Steve Marron on “Big Data”

Normal Deviate 2013-05-28

Steve Marron is a statistician at UNC. In his younger days he was well known for his work on nonparametric theory. These days he works on a number of interesting things including analysis of structured objects (like tree-structured data) and high dimensional theory.

Steve sent me a thoughtful email the other day about “Big Data” and, with his permission, I am posting it here.

I agree with pretty much everything he says. I especially like these two gems: First, “a better funded statistical community would be a more efficient way to get such things done without all this highly funded re-discovery.” And second: “I can see a strong reason why it DOES NOT make sense to fund our community better. That is our community wide aversion to new ideas.”

Enough from me. Here is Steve’s comment:

Guest Post, by Steve Marron

My colleagues and I have lately been discussing “Big Data”, and your blog was mentioned.

Not surprisingly you’ve got some interesting ideas there.
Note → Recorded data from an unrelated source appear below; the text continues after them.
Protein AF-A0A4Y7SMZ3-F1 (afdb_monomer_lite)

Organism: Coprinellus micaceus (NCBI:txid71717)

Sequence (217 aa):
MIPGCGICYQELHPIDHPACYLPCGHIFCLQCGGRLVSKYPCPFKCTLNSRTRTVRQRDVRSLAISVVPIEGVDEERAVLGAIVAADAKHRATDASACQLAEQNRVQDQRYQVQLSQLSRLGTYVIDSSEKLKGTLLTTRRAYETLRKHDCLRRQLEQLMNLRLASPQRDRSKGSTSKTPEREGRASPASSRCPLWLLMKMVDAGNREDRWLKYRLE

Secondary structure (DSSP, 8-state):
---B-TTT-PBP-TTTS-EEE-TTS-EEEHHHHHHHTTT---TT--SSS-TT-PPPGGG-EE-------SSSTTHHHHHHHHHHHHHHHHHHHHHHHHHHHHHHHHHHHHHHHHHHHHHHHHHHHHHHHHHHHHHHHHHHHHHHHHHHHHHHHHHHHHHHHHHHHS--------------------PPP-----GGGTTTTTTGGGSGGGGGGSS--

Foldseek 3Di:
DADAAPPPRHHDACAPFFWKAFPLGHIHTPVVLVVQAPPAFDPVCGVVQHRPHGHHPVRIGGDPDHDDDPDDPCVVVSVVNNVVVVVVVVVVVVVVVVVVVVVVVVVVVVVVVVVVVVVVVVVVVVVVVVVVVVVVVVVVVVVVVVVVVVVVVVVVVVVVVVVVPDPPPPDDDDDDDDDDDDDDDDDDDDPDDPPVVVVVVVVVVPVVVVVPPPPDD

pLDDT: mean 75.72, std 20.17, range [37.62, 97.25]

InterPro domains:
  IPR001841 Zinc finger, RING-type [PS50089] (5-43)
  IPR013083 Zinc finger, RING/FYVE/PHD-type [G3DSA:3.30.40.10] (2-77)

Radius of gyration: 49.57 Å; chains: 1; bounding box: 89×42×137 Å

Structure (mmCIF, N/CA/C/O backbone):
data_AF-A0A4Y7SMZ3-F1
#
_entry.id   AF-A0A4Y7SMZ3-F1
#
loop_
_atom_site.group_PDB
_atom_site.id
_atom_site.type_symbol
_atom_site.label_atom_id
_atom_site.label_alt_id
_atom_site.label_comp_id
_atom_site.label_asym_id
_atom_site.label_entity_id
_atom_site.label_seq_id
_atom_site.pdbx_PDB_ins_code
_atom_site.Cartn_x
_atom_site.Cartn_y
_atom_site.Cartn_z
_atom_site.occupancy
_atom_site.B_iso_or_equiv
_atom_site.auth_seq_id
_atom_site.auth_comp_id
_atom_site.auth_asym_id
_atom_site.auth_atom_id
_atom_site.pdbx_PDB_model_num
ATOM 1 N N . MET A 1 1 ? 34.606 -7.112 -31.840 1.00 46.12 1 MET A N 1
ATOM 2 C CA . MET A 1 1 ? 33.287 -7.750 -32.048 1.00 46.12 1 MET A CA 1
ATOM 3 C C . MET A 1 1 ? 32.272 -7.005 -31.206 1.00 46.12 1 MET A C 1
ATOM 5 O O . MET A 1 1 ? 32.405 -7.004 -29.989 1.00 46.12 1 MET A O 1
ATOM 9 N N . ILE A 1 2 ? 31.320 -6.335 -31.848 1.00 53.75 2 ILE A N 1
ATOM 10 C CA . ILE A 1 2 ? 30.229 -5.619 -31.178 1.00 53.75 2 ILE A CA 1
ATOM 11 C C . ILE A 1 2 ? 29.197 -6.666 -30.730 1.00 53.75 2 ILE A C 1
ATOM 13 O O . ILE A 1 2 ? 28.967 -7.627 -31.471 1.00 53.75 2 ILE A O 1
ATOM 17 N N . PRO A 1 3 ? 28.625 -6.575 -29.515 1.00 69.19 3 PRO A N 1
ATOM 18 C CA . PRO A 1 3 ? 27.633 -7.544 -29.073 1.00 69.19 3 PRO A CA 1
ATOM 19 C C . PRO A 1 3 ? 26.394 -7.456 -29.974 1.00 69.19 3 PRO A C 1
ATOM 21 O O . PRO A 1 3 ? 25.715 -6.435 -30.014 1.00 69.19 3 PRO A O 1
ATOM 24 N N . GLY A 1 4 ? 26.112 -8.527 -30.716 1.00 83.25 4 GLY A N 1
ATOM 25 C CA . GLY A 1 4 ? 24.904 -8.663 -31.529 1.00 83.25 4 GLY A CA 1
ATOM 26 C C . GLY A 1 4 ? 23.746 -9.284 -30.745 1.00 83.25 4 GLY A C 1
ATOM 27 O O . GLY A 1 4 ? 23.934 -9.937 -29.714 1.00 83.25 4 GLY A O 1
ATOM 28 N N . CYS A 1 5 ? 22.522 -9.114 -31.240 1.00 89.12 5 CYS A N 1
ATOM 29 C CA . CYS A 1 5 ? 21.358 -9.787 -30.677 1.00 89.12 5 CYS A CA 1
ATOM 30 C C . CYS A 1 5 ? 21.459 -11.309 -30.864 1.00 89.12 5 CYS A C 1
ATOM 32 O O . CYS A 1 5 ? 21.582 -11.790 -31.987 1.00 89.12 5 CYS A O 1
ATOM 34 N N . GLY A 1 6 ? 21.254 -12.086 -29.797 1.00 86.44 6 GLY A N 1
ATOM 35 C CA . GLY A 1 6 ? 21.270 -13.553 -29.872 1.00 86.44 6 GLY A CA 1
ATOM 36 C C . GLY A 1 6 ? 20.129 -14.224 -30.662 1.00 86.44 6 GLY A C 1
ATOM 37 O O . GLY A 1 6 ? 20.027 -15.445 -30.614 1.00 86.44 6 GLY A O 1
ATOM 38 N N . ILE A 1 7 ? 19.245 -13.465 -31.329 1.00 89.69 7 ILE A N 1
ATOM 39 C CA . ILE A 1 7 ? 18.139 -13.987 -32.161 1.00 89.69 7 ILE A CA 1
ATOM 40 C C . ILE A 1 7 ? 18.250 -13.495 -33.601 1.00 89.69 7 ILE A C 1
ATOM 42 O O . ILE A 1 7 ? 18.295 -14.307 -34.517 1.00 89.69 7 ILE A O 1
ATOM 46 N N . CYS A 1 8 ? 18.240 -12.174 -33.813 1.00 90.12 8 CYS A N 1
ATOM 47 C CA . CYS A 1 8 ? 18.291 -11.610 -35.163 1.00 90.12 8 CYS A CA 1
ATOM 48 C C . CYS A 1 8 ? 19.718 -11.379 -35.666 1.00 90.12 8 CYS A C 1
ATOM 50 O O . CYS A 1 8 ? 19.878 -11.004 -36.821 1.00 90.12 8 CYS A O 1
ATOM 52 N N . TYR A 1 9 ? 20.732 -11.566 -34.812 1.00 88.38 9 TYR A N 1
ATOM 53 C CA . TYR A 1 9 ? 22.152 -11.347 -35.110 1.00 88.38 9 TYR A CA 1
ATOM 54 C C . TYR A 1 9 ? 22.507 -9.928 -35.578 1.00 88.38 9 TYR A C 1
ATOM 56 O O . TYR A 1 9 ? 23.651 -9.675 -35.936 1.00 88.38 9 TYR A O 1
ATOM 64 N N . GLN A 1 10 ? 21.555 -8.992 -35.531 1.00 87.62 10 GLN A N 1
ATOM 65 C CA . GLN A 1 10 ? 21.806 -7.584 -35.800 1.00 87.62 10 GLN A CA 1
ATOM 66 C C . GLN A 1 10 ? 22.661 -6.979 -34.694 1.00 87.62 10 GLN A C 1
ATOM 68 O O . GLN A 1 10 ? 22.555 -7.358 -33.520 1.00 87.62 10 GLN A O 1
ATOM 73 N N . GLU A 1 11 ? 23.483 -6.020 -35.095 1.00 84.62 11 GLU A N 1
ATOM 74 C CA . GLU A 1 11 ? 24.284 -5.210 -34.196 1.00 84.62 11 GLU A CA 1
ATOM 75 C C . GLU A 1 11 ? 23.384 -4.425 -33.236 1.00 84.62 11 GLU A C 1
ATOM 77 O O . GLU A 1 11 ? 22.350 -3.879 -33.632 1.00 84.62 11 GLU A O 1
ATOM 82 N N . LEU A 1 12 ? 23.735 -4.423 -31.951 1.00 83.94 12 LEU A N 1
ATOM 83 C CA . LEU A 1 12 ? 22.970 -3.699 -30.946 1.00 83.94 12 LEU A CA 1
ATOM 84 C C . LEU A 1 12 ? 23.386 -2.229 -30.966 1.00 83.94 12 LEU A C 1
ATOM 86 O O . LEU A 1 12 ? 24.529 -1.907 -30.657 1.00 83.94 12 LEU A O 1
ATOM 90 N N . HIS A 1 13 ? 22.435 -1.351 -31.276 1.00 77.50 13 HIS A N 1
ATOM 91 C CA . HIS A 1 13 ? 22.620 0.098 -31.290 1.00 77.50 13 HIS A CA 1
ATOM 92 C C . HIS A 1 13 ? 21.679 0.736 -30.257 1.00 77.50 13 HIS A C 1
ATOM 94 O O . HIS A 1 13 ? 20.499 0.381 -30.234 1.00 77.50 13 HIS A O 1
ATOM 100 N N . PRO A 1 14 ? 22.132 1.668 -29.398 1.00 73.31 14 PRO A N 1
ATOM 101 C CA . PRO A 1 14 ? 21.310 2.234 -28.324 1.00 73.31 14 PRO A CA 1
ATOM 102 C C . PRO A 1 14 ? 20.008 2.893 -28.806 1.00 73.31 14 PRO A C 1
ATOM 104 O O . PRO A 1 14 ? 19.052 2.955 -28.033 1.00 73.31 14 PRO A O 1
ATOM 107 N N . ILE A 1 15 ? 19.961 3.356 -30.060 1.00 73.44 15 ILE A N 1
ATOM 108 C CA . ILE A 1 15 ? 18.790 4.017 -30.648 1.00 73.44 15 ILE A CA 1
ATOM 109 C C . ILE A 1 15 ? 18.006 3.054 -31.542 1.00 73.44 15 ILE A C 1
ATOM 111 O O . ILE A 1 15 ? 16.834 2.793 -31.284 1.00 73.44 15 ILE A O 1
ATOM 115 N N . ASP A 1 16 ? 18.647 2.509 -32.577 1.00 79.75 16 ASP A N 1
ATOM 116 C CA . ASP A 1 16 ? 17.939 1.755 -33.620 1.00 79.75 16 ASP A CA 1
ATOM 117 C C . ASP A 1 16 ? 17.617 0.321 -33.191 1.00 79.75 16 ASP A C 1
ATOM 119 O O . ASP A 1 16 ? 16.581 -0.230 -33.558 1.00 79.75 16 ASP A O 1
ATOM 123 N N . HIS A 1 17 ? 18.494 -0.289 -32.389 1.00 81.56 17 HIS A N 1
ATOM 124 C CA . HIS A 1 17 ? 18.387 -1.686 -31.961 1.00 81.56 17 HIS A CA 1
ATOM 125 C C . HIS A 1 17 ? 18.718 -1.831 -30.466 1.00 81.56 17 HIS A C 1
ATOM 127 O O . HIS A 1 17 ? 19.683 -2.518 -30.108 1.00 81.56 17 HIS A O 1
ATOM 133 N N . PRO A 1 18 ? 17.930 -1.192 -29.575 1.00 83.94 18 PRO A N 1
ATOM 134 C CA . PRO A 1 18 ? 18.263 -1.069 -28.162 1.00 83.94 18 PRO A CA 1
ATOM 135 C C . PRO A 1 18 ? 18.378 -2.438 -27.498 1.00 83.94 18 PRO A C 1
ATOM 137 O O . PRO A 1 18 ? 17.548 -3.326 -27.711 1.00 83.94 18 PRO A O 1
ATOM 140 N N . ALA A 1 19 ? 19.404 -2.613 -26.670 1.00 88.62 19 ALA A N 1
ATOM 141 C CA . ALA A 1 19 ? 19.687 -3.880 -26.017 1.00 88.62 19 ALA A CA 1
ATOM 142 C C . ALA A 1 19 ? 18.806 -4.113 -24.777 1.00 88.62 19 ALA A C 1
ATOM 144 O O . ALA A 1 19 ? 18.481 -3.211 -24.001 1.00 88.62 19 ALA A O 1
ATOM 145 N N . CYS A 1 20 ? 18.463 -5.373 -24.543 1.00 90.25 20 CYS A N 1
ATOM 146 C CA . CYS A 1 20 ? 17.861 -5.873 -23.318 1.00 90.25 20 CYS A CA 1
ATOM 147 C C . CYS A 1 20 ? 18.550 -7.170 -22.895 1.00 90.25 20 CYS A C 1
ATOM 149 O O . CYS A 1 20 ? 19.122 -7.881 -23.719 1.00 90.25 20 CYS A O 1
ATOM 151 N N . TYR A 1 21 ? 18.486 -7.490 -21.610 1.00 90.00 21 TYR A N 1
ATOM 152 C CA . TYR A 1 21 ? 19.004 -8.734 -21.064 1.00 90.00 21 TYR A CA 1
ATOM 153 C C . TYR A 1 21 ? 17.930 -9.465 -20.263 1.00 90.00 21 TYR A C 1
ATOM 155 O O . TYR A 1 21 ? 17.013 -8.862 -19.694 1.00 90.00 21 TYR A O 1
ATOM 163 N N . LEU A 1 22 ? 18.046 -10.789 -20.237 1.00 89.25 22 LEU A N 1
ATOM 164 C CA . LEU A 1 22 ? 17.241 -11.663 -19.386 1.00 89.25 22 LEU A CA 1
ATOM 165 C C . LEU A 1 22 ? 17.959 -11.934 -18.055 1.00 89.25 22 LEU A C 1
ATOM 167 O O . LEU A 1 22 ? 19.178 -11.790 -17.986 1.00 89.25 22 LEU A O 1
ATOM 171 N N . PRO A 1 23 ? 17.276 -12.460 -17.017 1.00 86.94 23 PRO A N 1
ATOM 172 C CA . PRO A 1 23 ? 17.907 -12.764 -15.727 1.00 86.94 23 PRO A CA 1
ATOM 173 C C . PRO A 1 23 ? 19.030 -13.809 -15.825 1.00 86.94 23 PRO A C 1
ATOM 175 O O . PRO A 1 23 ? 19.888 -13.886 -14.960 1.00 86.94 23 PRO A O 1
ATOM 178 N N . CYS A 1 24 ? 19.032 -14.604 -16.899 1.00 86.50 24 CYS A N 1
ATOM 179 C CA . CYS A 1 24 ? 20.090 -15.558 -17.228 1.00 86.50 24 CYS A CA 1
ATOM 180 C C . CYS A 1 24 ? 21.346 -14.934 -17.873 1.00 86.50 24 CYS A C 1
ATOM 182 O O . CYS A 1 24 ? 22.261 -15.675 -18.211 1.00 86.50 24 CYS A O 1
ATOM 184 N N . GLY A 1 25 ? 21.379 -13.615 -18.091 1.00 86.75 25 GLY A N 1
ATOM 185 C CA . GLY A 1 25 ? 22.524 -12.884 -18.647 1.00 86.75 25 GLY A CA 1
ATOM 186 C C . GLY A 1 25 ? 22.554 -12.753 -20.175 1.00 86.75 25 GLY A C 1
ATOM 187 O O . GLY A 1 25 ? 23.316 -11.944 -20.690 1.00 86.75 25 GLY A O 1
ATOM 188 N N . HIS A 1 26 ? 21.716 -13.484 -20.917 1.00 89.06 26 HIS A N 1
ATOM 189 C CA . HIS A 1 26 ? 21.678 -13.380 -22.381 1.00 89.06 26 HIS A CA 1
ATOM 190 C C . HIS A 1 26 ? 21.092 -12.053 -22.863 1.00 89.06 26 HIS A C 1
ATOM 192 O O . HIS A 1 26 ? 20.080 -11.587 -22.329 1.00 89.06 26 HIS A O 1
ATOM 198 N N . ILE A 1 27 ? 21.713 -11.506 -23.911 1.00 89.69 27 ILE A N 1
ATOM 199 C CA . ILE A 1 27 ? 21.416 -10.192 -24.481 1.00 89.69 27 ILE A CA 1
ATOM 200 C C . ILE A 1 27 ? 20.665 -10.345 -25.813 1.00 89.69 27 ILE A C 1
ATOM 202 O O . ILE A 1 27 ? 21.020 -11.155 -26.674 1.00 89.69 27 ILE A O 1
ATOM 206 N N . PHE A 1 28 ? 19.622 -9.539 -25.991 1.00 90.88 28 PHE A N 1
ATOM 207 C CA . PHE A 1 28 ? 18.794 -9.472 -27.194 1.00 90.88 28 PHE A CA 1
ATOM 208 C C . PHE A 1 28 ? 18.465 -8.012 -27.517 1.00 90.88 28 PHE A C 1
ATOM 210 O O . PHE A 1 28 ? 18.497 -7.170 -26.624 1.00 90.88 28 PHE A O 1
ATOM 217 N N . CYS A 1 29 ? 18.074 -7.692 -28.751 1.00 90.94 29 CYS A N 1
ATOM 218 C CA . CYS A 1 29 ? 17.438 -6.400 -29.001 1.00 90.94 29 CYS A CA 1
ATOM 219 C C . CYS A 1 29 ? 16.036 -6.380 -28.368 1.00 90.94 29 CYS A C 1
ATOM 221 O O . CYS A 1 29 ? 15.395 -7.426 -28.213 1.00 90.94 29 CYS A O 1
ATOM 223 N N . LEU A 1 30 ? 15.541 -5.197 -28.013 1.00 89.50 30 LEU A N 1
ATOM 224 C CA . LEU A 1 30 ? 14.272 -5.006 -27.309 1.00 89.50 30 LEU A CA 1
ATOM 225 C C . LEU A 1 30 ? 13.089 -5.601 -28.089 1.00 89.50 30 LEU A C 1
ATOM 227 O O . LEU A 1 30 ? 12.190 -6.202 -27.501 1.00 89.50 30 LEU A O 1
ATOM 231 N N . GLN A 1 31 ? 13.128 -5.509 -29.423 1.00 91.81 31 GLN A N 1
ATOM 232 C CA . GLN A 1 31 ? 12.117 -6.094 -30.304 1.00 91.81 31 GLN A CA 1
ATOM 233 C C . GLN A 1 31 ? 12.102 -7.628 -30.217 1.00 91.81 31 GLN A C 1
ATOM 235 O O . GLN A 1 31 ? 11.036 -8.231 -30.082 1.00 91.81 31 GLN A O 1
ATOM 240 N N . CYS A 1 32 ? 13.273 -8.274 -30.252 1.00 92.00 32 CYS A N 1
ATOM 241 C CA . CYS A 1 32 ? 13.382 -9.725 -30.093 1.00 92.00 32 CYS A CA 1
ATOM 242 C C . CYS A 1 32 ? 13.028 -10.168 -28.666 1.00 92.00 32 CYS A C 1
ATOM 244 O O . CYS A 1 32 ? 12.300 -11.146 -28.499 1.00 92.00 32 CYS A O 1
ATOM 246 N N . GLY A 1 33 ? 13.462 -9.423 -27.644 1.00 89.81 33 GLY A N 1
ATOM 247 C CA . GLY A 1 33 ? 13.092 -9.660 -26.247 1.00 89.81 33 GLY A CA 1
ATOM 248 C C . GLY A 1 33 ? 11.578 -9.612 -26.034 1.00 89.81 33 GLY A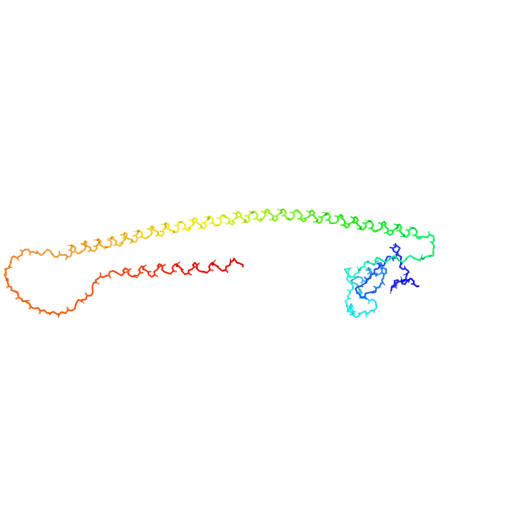 C 1
ATOM 249 O O . GLY A 1 33 ? 11.016 -10.525 -25.431 1.00 89.81 33 GLY A O 1
ATOM 250 N N . GLY A 1 34 ? 10.895 -8.621 -26.613 1.00 89.31 34 GLY A N 1
ATOM 251 C CA . GLY A 1 34 ? 9.434 -8.513 -26.573 1.00 89.31 34 GLY A CA 1
ATOM 252 C C . GLY A 1 34 ? 8.716 -9.691 -27.239 1.00 89.31 34 GLY A C 1
ATOM 253 O O . GLY A 1 34 ? 7.703 -10.159 -26.726 1.00 89.31 34 GLY A O 1
ATOM 254 N N . ARG A 1 35 ? 9.261 -10.239 -28.335 1.00 90.50 35 ARG A N 1
ATOM 255 C CA . ARG A 1 35 ? 8.699 -11.438 -28.991 1.00 90.50 35 ARG A CA 1
ATOM 256 C C . ARG A 1 35 ? 8.824 -12.705 -28.138 1.00 90.50 35 ARG A C 1
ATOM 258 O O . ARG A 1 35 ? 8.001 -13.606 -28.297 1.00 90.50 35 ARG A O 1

Here come some of my own thoughts on the matter.

First should one be pessimistic? I am not so sure. For me exhibit A is my own colleagues. When such things came up in the past (and I believe that this HAS happened, see the discussion below) my (at that time senior) colleagues were rather arrogantly ignorant. Issues such as you are raising were blatantly pooh poohed, if they were ever considered at all. However, this time around, I am seeing a far more different picture. My now mostly junior colleagues are taking this very seriously, and we are currently engaged in major discussion as to what we are going to do about this in very concrete terms such as course offerings, etc. In addition, while some of my colleagues think in terms of labels such as “applied statistician”, “theoretical statistician” and “probabilist”, everybody across the board is jumping in. Perhaps this is largely driven by an understanding that universities themselves are in a massive state of flux, and that one had better be a player, or else be totally left behind. But it sure looks better than some of the attitudes I saw earlier on in my career.

Now about the bigger picture. I think there is an important history here that you are totally ignoring. In particular, I view “Big Data” as just the latest manifestation of a cycle that has been rolling along for quite a long time. Actually I have been predicting the advent of something of this type for quite a while (although I could not predict the name, nor the central idea).

Here comes a personally slanted (certainly over-simplified) view of what I mean here. Think back on the following set of “exciting breakthroughs”:

- Statistical Pattern Recognition – Artificial Intelligence – Neural Nets – Data Mining – Machine Learning

Each of these was started up in EE/CS. Each was the fashionable hot topic (considered very sexy and fresh by funding agencies) of its day. Each was initially based on usually one really cool new idea, which was usually far outside of what folks working in conventional statistics had any hope (well certainly no encouragement from the statistical community) of dreaming up. I think each attracted much more NSF funding than all of statistics ever did, at any given time. A large share of the funding was used for re-invention of ideas that already existed in statistics (but would get a sexy new name). As each new field matured, there came a recognition that in fact much was to be gained by studying connections to statistics, so there was then lots of work “creating connections”.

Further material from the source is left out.